:: DATA UNDER STUDY

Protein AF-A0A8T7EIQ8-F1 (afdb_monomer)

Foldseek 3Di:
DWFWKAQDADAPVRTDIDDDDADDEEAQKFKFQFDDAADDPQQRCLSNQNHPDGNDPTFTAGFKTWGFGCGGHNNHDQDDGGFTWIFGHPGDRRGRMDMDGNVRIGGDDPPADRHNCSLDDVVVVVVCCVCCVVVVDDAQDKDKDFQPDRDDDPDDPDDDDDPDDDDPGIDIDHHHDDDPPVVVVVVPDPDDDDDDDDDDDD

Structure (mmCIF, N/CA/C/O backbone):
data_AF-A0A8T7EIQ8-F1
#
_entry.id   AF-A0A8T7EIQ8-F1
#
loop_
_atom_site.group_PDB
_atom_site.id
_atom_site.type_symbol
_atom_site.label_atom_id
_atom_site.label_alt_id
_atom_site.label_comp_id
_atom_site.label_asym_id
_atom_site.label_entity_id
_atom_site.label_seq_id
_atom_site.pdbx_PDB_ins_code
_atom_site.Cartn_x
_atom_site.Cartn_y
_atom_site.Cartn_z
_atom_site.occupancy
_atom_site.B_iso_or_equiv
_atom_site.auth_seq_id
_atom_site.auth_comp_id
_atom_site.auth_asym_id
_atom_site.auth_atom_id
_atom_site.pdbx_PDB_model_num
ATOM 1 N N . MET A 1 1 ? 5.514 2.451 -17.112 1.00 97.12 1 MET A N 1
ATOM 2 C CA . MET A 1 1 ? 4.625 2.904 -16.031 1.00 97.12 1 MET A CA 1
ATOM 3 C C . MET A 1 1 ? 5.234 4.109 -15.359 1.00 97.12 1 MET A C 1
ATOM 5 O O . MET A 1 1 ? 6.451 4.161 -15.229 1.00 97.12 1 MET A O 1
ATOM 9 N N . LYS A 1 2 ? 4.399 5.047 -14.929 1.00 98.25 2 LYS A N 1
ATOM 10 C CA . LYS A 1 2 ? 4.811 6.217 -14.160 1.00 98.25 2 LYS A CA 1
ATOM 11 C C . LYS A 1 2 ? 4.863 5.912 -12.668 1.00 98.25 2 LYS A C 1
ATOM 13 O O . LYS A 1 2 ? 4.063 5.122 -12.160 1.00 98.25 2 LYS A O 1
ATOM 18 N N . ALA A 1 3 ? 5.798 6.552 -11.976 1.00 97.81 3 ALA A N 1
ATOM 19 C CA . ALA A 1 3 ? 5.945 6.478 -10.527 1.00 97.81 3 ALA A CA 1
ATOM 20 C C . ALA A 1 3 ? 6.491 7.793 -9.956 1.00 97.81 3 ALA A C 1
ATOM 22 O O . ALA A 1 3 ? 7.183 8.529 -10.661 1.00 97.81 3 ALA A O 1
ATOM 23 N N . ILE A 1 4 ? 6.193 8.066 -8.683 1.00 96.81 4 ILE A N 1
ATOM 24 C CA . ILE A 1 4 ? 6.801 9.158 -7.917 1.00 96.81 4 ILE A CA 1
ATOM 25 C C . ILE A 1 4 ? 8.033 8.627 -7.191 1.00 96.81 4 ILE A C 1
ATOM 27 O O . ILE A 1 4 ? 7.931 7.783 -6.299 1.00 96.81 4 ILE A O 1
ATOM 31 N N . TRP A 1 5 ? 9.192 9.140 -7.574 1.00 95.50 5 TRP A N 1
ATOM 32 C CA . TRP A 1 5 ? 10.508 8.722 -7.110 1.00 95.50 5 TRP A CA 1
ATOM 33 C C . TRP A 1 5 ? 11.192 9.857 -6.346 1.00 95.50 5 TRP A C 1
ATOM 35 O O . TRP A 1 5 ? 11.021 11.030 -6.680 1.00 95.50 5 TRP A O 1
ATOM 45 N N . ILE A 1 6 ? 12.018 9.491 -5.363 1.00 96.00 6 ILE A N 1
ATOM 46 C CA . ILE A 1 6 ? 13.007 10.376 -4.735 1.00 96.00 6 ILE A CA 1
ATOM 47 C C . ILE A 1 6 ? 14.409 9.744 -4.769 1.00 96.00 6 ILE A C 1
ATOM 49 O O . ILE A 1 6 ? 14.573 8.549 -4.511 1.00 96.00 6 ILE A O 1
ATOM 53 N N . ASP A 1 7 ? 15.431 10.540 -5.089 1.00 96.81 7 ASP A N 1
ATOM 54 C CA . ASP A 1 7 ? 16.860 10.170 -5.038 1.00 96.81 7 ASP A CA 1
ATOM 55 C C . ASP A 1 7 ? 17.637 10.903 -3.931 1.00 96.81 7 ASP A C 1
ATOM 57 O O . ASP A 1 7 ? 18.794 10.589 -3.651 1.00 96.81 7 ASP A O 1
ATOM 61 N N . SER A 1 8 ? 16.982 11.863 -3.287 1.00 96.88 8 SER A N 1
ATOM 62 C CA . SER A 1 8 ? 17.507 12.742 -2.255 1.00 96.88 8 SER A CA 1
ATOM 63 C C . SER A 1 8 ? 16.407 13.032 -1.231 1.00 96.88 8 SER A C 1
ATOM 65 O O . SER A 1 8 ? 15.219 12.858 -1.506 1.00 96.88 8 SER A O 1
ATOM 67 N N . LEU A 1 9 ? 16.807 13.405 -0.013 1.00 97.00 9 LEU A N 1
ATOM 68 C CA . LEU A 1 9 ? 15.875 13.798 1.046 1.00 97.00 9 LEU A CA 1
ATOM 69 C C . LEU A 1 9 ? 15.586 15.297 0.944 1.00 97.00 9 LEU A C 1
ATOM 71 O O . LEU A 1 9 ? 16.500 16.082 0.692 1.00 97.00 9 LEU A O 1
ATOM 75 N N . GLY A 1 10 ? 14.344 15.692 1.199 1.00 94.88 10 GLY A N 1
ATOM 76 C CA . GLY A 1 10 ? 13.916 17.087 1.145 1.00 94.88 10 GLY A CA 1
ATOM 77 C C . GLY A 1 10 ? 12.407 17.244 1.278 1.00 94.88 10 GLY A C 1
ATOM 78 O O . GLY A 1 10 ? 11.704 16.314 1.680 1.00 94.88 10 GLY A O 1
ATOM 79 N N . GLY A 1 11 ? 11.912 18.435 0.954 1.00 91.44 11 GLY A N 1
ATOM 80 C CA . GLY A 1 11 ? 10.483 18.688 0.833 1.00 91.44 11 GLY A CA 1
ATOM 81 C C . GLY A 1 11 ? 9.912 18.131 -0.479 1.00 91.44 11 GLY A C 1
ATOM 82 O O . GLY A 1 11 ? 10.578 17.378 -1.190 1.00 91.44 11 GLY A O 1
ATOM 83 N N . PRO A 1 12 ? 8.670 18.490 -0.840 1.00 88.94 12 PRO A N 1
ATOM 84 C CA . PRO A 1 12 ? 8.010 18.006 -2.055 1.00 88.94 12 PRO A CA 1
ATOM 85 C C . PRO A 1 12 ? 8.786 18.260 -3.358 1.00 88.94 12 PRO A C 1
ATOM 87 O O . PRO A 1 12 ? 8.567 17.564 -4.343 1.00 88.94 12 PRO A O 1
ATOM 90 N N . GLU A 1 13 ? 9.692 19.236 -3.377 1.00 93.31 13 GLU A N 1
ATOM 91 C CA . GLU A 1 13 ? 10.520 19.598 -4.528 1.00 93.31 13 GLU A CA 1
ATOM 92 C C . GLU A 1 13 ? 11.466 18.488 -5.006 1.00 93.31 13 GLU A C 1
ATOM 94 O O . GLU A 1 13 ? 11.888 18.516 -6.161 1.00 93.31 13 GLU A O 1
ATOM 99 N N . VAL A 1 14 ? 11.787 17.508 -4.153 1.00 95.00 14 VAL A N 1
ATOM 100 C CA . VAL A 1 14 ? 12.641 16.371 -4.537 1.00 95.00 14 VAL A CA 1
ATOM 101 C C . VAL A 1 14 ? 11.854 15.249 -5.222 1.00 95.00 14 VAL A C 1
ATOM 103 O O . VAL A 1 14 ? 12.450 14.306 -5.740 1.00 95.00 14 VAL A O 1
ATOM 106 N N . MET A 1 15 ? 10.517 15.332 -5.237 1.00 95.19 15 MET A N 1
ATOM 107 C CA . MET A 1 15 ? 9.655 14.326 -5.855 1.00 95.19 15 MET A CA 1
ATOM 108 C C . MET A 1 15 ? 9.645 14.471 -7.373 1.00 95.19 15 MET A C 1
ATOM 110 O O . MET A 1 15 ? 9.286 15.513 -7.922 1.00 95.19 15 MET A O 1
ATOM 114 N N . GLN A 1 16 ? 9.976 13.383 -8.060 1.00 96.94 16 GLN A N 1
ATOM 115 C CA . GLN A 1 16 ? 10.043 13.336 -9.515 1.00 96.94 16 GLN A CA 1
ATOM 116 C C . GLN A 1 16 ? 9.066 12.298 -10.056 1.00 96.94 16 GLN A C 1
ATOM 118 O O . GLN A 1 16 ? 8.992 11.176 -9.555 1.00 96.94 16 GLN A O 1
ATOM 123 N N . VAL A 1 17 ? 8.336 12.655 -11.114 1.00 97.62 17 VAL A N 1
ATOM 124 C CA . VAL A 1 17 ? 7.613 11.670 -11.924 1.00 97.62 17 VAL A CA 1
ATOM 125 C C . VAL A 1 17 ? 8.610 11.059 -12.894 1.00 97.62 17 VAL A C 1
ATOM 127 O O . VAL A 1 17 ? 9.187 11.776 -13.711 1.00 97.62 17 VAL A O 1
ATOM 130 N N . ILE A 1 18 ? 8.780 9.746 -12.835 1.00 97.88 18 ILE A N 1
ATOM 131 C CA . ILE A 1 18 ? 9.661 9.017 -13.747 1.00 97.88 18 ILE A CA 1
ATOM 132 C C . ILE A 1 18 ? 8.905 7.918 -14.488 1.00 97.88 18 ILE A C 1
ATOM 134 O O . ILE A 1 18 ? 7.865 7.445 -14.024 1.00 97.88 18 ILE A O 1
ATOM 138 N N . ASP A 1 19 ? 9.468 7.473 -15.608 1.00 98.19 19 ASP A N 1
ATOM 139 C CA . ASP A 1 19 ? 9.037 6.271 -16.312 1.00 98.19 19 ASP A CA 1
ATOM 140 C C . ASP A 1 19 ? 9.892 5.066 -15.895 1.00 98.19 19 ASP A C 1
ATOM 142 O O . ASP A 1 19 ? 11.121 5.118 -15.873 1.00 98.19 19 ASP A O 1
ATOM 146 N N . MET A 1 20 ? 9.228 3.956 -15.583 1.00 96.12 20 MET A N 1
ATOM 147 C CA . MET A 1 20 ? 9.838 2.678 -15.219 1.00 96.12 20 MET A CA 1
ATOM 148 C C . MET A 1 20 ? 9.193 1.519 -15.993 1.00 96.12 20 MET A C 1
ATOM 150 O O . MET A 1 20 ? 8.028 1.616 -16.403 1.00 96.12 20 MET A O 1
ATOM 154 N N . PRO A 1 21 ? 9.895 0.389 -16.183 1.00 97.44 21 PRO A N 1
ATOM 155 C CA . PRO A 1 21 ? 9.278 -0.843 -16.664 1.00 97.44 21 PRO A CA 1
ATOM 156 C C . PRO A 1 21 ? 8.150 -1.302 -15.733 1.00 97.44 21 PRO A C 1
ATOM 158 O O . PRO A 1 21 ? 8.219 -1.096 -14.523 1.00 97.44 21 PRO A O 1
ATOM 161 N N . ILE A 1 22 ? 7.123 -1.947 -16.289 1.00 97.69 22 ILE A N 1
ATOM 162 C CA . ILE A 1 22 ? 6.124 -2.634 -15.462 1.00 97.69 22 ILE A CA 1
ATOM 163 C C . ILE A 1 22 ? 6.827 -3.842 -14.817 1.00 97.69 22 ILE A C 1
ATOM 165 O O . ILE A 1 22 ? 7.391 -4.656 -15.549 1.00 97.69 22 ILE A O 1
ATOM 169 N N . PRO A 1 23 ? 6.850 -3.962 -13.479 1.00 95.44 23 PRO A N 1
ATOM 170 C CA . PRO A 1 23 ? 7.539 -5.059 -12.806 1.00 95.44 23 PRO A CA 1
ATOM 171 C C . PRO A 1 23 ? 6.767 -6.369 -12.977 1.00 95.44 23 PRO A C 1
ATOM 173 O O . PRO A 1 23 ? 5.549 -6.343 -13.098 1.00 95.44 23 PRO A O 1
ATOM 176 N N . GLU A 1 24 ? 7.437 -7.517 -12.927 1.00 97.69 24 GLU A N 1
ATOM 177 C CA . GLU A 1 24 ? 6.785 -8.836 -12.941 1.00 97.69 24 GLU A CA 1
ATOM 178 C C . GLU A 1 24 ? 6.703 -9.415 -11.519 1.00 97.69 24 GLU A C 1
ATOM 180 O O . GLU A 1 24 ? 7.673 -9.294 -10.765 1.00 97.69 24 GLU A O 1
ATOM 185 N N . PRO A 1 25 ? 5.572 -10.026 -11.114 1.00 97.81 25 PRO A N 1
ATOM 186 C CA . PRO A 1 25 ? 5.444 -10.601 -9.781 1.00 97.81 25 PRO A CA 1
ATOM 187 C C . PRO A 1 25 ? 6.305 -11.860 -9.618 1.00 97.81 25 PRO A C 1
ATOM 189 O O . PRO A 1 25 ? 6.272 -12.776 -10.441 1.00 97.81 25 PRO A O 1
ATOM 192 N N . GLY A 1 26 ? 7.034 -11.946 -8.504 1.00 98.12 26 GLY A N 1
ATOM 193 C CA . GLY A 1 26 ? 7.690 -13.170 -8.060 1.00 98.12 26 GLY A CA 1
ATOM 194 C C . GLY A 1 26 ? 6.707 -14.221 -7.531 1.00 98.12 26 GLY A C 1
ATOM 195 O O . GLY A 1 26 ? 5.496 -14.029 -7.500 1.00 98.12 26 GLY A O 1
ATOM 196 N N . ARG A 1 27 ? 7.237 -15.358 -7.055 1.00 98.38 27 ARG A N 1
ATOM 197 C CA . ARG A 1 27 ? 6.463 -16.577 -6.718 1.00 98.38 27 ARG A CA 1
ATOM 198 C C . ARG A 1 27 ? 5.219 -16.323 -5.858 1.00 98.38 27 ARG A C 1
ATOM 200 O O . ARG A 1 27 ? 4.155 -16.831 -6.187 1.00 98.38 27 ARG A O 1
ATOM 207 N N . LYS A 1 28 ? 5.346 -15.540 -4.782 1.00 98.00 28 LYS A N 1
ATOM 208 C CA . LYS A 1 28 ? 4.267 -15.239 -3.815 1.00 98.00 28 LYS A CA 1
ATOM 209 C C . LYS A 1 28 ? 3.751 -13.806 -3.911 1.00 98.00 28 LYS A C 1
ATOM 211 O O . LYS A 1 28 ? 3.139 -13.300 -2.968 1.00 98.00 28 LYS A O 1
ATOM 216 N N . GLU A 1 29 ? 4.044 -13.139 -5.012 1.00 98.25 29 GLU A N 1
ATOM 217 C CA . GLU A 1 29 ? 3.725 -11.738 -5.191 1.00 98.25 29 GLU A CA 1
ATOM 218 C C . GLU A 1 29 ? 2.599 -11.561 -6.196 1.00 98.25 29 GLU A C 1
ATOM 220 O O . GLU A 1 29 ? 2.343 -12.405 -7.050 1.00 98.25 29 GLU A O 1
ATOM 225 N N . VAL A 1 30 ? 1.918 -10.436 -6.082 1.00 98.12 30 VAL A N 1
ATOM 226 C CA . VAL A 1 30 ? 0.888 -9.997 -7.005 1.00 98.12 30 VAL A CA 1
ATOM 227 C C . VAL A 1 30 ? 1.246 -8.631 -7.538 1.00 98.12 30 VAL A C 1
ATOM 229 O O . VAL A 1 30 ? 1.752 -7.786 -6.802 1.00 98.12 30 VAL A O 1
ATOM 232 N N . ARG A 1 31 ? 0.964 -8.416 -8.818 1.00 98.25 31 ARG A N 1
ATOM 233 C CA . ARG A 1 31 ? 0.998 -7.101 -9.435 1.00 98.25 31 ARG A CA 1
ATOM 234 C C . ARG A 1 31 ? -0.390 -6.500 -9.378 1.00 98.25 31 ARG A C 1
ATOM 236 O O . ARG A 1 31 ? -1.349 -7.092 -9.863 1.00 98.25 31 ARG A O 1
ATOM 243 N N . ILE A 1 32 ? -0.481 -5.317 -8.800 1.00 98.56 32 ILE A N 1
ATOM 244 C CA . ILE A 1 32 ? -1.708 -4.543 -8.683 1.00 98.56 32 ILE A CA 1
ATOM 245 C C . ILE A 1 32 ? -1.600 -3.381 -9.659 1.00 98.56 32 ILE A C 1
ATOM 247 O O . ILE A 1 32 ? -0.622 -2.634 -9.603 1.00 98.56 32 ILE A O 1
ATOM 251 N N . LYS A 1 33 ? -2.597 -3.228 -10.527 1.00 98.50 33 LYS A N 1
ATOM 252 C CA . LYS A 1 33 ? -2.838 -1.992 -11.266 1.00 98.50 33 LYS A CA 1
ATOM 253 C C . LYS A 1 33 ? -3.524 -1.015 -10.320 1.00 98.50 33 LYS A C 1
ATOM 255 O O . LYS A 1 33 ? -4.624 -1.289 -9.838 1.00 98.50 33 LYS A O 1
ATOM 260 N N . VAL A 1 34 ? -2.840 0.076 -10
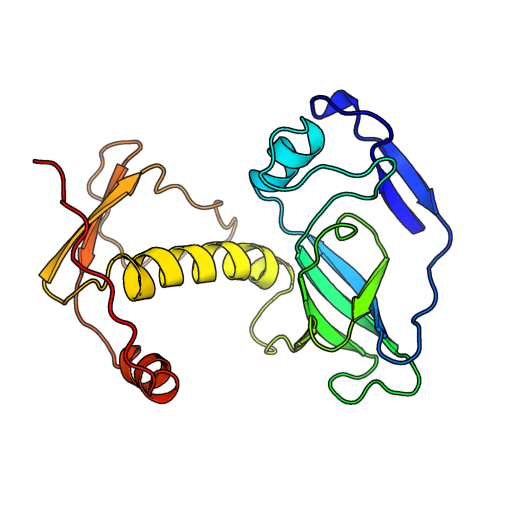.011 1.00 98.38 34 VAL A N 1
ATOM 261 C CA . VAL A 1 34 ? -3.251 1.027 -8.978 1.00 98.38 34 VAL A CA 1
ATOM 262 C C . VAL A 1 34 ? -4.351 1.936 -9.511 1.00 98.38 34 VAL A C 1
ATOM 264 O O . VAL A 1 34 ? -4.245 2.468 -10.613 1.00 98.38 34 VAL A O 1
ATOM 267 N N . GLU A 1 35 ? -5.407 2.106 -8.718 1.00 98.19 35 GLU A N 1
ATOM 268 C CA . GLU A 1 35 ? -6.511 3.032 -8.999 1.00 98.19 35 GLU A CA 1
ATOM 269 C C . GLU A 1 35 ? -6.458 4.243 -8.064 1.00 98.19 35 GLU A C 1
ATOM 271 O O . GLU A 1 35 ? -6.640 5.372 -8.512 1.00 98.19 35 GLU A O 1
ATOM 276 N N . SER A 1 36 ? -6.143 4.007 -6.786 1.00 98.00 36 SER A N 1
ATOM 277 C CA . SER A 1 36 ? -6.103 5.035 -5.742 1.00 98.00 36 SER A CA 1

::::

**TASK DIRECTIONS**
Take the lines from the first line of the records through the line holding "ATOM 31 N N", both included, and please reproduce them exactly with nothing added.

**EXERCISE ANSWER**
Protein AF-A0A8T7EIQ8-F1 (afdb_monomer)

Foldseek 3Di:
DWFWKAQDADAPVRTDIDDDDADDEEAQKFKFQFDDAADDPQQRCLSNQNHPDGNDPTFTAGFKTWGFGCGGHNNHDQDDGGFTWIFGHPGDRRGRMDMDGNVRIGGDDPPADRHNCSLDDVVVVVVCCVCCVVVVDDAQDKDKDFQPDRDDDPDDPDDDDDPDDDDPGIDIDHHHDDDPPVVVVVVPDPDDDDDDDDDDDD

Structure (mmCIF, N/CA/C/O backbone):
data_AF-A0A8T7EIQ8-F1
#
_entry.id   AF-A0A8T7EIQ8-F1
#
loop_
_atom_site.group_PDB
_atom_site.id
_atom_site.type_symbol
_atom_site.label_atom_id
_atom_site.label_alt_id
_atom_site.label_comp_id
_atom_site.label_asym_id
_atom_site.label_entity_id
_atom_site.label_seq_id
_atom_site.pdbx_PDB_ins_code
_atom_site.Cartn_x
_atom_site.Cartn_y
_atom_site.Cartn_z
_atom_site.occupancy
_atom_site.B_iso_or_equiv
_atom_site.auth_seq_id
_atom_site.auth_comp_id
_atom_site.auth_asym_id
_atom_site.auth_atom_id
_atom_site.pdbx_PDB_model_num
ATOM 1 N N . MET A 1 1 ? 5.514 2.451 -17.112 1.00 97.12 1 MET A N 1
ATOM 2 C CA . MET A 1 1 ? 4.625 2.904 -16.031 1.00 97.12 1 MET A CA 1
ATOM 3 C C . MET A 1 1 ? 5.234 4.109 -15.359 1.00 97.12 1 MET A C 1
ATOM 5 O O . MET A 1 1 ? 6.451 4.161 -15.229 1.00 97.12 1 MET A O 1
ATOM 9 N N . LYS A 1 2 ? 4.399 5.047 -14.929 1.00 98.25 2 LYS A N 1
ATOM 10 C CA . LYS A 1 2 ? 4.811 6.217 -14.160 1.00 98.25 2 LYS A CA 1
ATOM 11 C C . LYS A 1 2 ? 4.863 5.912 -12.668 1.00 98.25 2 LYS A C 1
ATOM 13 O O . LYS A 1 2 ? 4.063 5.122 -12.160 1.00 98.25 2 LYS A O 1
ATOM 18 N N . ALA A 1 3 ? 5.798 6.552 -11.976 1.00 97.81 3 ALA A N 1
ATOM 19 C CA . ALA A 1 3 ? 5.945 6.478 -10.527 1.00 97.81 3 ALA A CA 1
ATOM 20 C C . ALA A 1 3 ? 6.491 7.793 -9.956 1.00 97.81 3 ALA A C 1
ATOM 22 O O . ALA A 1 3 ? 7.183 8.529 -10.661 1.00 97.81 3 ALA A O 1
ATOM 23 N N . ILE A 1 4 ? 6.193 8.066 -8.683 1.00 96.81 4 ILE A N 1
ATOM 24 C CA . ILE A 1 4 ? 6.801 9.158 -7.917 1.00 96.81 4 ILE A CA 1
ATOM 25 C C . ILE A 1 4 ? 8.033 8.627 -7.191 1.00 96.81 4 ILE A C 1
ATOM 27 O O . ILE A 1 4 ? 7.931 7.783 -6.299 1.00 96.81 4 ILE A O 1
ATOM 31 N N . TRP A 1 5 ? 9.192 9.140 -7.574 1.00 95.50 5 TRP A N 1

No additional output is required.